▶ [What you have to do] Could you reproduce, word for word, everything below from the line containing "ATOM 263 C C" down to the line containing "ATOM 293 N N", with both of those lines included and no others?

##############################

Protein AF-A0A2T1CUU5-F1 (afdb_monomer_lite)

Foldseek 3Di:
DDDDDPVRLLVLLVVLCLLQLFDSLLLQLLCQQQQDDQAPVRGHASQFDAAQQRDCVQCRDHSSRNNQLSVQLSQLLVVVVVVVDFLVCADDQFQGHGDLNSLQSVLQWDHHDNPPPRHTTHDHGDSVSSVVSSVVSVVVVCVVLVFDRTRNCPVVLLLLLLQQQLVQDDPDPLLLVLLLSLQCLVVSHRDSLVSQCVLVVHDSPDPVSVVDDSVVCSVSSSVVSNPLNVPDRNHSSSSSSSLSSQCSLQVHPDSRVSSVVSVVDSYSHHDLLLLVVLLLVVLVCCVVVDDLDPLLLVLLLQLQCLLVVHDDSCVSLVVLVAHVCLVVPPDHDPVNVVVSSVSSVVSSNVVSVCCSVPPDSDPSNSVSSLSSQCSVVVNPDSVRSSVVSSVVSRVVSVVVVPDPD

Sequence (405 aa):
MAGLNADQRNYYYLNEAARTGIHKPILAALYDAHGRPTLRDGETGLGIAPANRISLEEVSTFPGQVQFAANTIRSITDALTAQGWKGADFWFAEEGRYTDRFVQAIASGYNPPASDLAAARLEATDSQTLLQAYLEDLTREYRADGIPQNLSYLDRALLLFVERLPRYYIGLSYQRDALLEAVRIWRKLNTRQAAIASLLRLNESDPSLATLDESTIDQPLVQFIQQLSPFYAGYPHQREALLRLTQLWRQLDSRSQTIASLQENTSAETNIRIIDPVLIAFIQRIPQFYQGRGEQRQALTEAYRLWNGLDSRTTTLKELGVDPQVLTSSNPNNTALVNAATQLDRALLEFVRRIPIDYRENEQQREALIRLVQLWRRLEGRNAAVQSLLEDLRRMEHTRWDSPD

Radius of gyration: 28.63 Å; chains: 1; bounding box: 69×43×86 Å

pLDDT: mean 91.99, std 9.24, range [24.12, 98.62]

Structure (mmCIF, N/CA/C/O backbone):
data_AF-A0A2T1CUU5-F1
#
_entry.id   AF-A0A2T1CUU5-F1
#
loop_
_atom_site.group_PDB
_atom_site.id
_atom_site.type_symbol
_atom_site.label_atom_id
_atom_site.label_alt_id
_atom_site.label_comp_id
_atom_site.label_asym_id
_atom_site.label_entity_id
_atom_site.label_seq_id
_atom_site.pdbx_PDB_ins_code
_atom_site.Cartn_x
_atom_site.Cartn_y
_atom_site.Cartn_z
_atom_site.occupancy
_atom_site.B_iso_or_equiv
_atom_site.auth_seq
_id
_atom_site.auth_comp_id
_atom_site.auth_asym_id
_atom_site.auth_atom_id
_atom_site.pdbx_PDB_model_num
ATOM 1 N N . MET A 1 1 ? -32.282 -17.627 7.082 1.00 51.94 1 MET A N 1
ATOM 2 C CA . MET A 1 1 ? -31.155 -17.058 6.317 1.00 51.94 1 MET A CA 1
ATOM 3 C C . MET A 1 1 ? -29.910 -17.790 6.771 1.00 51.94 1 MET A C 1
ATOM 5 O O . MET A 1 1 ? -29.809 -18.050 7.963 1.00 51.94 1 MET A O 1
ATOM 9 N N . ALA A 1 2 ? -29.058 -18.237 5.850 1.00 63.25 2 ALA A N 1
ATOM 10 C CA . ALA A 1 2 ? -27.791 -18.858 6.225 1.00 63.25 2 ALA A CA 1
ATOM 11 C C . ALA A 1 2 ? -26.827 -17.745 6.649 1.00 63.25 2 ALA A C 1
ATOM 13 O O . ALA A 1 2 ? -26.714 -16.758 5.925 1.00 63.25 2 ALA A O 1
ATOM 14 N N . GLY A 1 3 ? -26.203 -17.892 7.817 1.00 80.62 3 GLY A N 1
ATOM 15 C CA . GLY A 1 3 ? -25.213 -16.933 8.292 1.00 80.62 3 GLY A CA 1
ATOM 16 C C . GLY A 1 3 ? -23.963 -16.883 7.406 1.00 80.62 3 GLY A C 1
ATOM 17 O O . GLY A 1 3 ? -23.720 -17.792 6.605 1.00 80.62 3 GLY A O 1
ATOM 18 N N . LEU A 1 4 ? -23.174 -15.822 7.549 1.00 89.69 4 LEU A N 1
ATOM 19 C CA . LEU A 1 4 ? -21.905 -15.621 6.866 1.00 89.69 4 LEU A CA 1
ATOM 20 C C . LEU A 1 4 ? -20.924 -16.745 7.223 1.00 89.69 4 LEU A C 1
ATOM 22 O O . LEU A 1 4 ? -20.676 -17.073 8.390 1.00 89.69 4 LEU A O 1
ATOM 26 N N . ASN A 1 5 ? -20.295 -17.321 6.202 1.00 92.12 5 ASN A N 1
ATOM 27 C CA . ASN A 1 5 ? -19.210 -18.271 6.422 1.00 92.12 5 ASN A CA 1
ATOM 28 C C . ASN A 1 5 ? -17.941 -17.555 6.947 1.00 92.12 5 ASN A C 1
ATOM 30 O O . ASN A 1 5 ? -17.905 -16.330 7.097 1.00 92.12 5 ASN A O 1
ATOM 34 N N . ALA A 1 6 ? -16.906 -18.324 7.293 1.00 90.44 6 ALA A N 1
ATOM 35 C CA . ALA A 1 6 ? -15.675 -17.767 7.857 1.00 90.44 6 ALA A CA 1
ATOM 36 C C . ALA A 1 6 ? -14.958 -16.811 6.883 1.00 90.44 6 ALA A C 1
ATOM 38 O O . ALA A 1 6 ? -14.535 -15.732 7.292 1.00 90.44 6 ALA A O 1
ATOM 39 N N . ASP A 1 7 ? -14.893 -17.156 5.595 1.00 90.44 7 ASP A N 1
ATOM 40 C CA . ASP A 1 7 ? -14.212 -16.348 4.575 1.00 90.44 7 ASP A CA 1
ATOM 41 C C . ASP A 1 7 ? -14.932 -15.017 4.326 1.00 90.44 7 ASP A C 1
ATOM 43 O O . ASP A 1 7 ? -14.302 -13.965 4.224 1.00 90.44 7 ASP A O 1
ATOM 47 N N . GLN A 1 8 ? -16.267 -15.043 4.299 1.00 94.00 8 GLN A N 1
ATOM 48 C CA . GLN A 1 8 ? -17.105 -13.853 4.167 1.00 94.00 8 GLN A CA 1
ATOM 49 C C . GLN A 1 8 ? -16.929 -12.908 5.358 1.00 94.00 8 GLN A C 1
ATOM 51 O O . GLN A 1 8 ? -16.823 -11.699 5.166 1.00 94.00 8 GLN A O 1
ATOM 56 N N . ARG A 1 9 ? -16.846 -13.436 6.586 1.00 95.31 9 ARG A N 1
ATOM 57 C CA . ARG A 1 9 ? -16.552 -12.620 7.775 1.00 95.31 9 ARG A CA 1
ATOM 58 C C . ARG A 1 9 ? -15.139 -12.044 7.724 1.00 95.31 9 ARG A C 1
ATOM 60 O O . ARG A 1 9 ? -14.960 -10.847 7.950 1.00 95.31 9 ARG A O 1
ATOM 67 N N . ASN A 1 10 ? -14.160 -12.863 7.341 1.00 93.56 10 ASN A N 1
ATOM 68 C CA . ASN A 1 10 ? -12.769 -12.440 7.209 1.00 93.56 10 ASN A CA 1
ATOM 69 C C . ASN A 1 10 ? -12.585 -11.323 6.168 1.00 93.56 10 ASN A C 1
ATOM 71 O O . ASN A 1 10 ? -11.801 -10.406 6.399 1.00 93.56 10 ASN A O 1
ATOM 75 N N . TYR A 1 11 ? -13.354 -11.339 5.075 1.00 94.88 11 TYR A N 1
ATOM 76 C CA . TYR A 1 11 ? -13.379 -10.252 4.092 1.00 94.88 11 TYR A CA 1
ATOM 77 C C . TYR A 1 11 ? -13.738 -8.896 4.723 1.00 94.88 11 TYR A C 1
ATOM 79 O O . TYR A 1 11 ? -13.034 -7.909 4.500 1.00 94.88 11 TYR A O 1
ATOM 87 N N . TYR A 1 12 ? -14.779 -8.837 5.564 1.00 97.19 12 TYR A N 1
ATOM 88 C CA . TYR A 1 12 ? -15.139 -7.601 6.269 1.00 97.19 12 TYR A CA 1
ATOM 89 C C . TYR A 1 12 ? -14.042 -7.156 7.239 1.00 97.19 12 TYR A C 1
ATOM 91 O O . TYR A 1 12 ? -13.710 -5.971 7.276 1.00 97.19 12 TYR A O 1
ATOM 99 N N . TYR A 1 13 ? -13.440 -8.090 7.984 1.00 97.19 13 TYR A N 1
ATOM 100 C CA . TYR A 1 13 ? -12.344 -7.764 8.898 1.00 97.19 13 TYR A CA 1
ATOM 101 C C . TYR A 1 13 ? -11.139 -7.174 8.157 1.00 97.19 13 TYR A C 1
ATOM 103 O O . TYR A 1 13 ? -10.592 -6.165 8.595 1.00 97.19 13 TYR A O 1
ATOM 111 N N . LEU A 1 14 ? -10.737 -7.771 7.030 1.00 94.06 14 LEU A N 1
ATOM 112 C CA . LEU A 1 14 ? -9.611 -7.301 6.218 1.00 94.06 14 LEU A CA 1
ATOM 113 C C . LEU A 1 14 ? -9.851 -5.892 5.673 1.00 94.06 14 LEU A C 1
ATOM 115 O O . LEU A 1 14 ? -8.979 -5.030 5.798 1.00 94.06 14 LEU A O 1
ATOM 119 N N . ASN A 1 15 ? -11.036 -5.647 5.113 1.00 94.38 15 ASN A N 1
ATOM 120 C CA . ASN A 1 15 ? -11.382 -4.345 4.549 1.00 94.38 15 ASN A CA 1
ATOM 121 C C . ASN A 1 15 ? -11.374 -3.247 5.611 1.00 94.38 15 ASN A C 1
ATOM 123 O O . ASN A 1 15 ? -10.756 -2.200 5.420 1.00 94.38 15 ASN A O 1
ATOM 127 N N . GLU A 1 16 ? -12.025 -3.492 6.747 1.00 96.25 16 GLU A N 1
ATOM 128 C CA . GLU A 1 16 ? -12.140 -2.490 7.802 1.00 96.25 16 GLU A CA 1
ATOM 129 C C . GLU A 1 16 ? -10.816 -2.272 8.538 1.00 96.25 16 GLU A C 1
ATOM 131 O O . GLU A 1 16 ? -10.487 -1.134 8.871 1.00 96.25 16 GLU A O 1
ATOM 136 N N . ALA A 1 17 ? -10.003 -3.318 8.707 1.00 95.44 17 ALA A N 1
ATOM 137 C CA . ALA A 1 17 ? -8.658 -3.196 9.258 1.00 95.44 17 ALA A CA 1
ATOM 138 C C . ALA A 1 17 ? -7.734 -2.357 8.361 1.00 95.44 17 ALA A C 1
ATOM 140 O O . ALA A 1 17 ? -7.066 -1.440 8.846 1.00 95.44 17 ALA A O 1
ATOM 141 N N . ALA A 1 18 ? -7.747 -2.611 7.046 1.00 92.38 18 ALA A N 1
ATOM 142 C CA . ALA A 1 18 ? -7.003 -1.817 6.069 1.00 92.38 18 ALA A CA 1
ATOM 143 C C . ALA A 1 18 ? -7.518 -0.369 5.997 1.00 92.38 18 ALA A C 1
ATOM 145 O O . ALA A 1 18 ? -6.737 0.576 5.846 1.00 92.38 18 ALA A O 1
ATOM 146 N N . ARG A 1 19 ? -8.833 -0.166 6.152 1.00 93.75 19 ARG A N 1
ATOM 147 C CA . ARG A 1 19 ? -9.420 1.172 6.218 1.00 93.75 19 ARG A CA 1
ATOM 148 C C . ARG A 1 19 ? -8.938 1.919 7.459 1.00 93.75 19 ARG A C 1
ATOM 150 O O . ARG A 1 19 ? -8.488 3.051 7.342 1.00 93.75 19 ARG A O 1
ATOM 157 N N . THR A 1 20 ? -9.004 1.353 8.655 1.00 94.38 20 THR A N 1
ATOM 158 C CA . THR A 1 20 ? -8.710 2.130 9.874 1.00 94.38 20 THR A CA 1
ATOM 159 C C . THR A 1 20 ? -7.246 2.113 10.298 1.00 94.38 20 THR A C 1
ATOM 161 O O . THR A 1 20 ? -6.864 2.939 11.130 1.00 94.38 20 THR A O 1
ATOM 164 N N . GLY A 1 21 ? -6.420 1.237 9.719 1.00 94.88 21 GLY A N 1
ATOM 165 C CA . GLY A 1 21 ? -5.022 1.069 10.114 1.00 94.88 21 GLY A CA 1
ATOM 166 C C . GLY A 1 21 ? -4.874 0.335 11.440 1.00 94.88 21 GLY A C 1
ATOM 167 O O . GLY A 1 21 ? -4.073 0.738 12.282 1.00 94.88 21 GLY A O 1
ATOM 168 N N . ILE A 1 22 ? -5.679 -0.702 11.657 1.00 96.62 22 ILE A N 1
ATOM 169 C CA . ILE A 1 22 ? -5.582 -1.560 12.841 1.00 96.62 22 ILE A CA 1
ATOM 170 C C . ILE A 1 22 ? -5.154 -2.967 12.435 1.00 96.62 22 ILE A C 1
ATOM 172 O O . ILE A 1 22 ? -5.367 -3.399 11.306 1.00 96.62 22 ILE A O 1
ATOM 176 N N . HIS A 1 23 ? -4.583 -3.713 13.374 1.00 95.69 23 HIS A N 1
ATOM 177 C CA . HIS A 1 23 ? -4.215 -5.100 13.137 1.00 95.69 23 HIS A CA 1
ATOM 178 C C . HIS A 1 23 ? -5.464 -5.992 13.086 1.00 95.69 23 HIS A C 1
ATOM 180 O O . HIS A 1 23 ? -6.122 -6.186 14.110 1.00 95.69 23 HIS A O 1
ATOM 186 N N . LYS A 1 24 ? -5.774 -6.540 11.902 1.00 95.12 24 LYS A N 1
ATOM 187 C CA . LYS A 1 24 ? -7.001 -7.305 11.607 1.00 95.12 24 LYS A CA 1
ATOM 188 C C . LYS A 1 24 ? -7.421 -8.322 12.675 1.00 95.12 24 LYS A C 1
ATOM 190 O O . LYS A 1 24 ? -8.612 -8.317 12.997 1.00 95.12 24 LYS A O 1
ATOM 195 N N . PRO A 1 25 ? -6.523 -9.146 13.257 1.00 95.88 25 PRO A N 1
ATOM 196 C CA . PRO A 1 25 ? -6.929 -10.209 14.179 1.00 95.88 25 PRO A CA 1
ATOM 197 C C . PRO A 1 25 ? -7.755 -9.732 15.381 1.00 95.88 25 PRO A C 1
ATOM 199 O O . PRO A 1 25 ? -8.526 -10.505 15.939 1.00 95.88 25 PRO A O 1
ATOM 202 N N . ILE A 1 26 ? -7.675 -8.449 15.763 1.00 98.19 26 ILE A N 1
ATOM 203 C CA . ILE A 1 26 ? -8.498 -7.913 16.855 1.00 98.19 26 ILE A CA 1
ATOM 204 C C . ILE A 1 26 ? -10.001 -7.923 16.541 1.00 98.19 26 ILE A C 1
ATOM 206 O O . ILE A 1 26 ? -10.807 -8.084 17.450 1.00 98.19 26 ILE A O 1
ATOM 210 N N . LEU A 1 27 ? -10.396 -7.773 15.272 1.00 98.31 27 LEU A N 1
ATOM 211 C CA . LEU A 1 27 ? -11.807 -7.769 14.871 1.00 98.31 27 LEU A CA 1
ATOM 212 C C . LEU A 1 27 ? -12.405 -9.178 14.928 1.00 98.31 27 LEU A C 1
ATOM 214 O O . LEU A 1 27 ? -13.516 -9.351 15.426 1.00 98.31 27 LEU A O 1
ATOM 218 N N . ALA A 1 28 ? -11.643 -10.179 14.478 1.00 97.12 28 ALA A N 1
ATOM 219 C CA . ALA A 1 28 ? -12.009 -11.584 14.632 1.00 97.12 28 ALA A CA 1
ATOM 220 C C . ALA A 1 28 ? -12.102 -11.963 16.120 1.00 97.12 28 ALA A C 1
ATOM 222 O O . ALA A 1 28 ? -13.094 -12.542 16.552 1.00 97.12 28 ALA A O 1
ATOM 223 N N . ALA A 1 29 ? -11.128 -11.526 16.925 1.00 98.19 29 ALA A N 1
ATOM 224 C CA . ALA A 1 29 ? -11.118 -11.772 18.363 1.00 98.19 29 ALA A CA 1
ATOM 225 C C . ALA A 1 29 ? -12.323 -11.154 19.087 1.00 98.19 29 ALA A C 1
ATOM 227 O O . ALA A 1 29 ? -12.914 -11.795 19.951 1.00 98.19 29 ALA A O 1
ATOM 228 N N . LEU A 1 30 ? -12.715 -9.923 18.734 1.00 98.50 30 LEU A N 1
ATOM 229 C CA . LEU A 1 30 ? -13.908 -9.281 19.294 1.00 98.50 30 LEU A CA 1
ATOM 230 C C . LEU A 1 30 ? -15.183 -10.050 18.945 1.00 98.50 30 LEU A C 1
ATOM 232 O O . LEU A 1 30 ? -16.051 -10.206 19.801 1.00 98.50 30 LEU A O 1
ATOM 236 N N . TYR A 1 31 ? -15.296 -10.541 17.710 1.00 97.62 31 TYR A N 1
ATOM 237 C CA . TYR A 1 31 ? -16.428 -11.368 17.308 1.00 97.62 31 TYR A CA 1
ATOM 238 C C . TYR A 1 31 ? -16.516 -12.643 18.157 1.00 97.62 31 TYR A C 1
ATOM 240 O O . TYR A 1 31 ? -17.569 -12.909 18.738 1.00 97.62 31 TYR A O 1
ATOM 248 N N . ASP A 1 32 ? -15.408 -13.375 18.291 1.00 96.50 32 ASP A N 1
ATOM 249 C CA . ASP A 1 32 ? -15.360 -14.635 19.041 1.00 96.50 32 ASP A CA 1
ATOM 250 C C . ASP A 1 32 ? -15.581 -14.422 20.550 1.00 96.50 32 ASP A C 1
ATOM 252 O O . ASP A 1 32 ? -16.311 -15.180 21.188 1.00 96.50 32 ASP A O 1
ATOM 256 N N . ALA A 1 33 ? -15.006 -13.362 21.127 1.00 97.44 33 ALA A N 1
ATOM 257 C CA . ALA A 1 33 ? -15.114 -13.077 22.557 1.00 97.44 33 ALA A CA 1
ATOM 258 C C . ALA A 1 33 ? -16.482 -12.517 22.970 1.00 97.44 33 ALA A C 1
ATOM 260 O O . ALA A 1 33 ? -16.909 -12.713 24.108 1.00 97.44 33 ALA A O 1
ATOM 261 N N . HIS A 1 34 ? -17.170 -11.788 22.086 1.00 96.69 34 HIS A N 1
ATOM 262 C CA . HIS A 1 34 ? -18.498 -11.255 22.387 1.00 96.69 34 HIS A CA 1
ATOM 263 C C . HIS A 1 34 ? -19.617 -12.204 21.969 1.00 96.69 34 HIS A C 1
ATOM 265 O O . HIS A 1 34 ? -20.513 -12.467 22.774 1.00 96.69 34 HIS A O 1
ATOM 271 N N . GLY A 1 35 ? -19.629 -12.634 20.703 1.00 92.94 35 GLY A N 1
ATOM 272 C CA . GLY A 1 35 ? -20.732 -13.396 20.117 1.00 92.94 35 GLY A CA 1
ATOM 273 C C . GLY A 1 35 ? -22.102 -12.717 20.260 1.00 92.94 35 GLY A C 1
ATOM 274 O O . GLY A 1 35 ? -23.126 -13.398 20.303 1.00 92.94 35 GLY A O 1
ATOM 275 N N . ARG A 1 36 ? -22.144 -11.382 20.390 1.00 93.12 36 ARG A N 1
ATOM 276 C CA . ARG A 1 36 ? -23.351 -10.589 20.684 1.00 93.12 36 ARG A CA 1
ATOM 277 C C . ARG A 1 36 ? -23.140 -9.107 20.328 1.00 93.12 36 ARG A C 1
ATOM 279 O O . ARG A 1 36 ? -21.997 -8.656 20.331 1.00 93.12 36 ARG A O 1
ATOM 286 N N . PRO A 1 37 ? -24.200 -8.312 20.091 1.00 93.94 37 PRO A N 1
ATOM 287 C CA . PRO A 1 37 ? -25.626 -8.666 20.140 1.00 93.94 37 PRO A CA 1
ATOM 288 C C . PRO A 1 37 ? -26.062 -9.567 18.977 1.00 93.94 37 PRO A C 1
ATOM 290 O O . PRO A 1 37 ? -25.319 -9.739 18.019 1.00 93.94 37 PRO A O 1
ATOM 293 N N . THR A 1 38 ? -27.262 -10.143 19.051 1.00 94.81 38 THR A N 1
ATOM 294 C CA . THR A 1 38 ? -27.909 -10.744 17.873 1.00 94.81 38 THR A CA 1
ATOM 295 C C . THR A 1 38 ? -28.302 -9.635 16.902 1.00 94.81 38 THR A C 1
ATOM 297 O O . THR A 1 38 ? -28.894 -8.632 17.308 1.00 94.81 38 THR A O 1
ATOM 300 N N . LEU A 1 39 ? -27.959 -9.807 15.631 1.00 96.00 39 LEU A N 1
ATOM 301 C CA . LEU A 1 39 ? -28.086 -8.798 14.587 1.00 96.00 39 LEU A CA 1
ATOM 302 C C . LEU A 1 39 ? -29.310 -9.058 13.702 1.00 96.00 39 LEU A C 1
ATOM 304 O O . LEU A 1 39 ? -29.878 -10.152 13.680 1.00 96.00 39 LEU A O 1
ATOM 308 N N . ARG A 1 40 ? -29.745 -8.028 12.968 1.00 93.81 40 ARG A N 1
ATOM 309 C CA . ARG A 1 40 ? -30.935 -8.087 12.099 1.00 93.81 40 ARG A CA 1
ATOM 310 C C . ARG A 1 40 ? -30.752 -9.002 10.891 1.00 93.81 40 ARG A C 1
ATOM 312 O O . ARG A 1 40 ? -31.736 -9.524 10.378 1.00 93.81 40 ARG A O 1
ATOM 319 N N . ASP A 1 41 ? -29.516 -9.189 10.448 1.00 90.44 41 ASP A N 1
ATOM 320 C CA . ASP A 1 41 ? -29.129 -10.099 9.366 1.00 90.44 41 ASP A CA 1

##############################

▶ [Answer to this exercise]
ATOM 263 C C . HIS A 1 34 ? -19.617 -12.204 21.969 1.00 96.69 34 HIS A C 1
ATOM 265 O O . HIS A 1 34 ? -20.513 -12.467 22.774 1.00 96.69 34 HIS A O 1
ATOM 271 N N . GLY A 1 35 ? -19.629 -12.634 20.703 1.00 92.94 35 GLY A N 1
ATOM 272 C CA . GLY A 1 35 ? -20.732 -13.396 20.117 1.00 92.94 35 GLY A CA 1
ATOM 273 C C . GLY A 1 35 ? -22.102 -12.717 20.260 1.00 92.94 35 GLY A C 1
ATOM 274 O O . GLY A 1 35 ? -23.126 -13.398 20.303 1.00 92.94 35 GLY A O 1
ATOM 275 N N . ARG A 1 36 ? -22.144 -11.382 20.390 1.00 93.12 36 ARG A N 1
ATOM 276 C CA . ARG A 1 36 ? -23.351 -10.589 20.684 1.00 93.12 36 ARG A CA 1
ATOM 277 C C . ARG A 1 36 ? -23.140 -9.107 20.328 1.00 93.12 36 ARG A C 1
ATOM 279 O O . ARG A 1 36 ? -21.997 -8.656 20.331 1.00 93.12 36 ARG A O 1
ATOM 286 N N . PRO A 1 37 ? -24.200 -8.312 20.091 1.00 93.94 37 PRO A N 1
ATOM 287 C CA . PRO A 1 37 ? -25.626 -8.666 20.140 1.00 93.94 37 PRO A CA 1
ATOM 288 C C . PRO A 1 37 ? -26.062 -9.567 18.977 1.00 93.94 37 PRO A C 1
ATOM 290 O O . PRO A 1 37 ? -25.319 -9.739 18.019 1.00 93.94 37 PRO A O 1
ATOM 293 N N . THR A 1 38 ? -27.262 -10.143 19.051 1.00 94.81 38 THR A N 1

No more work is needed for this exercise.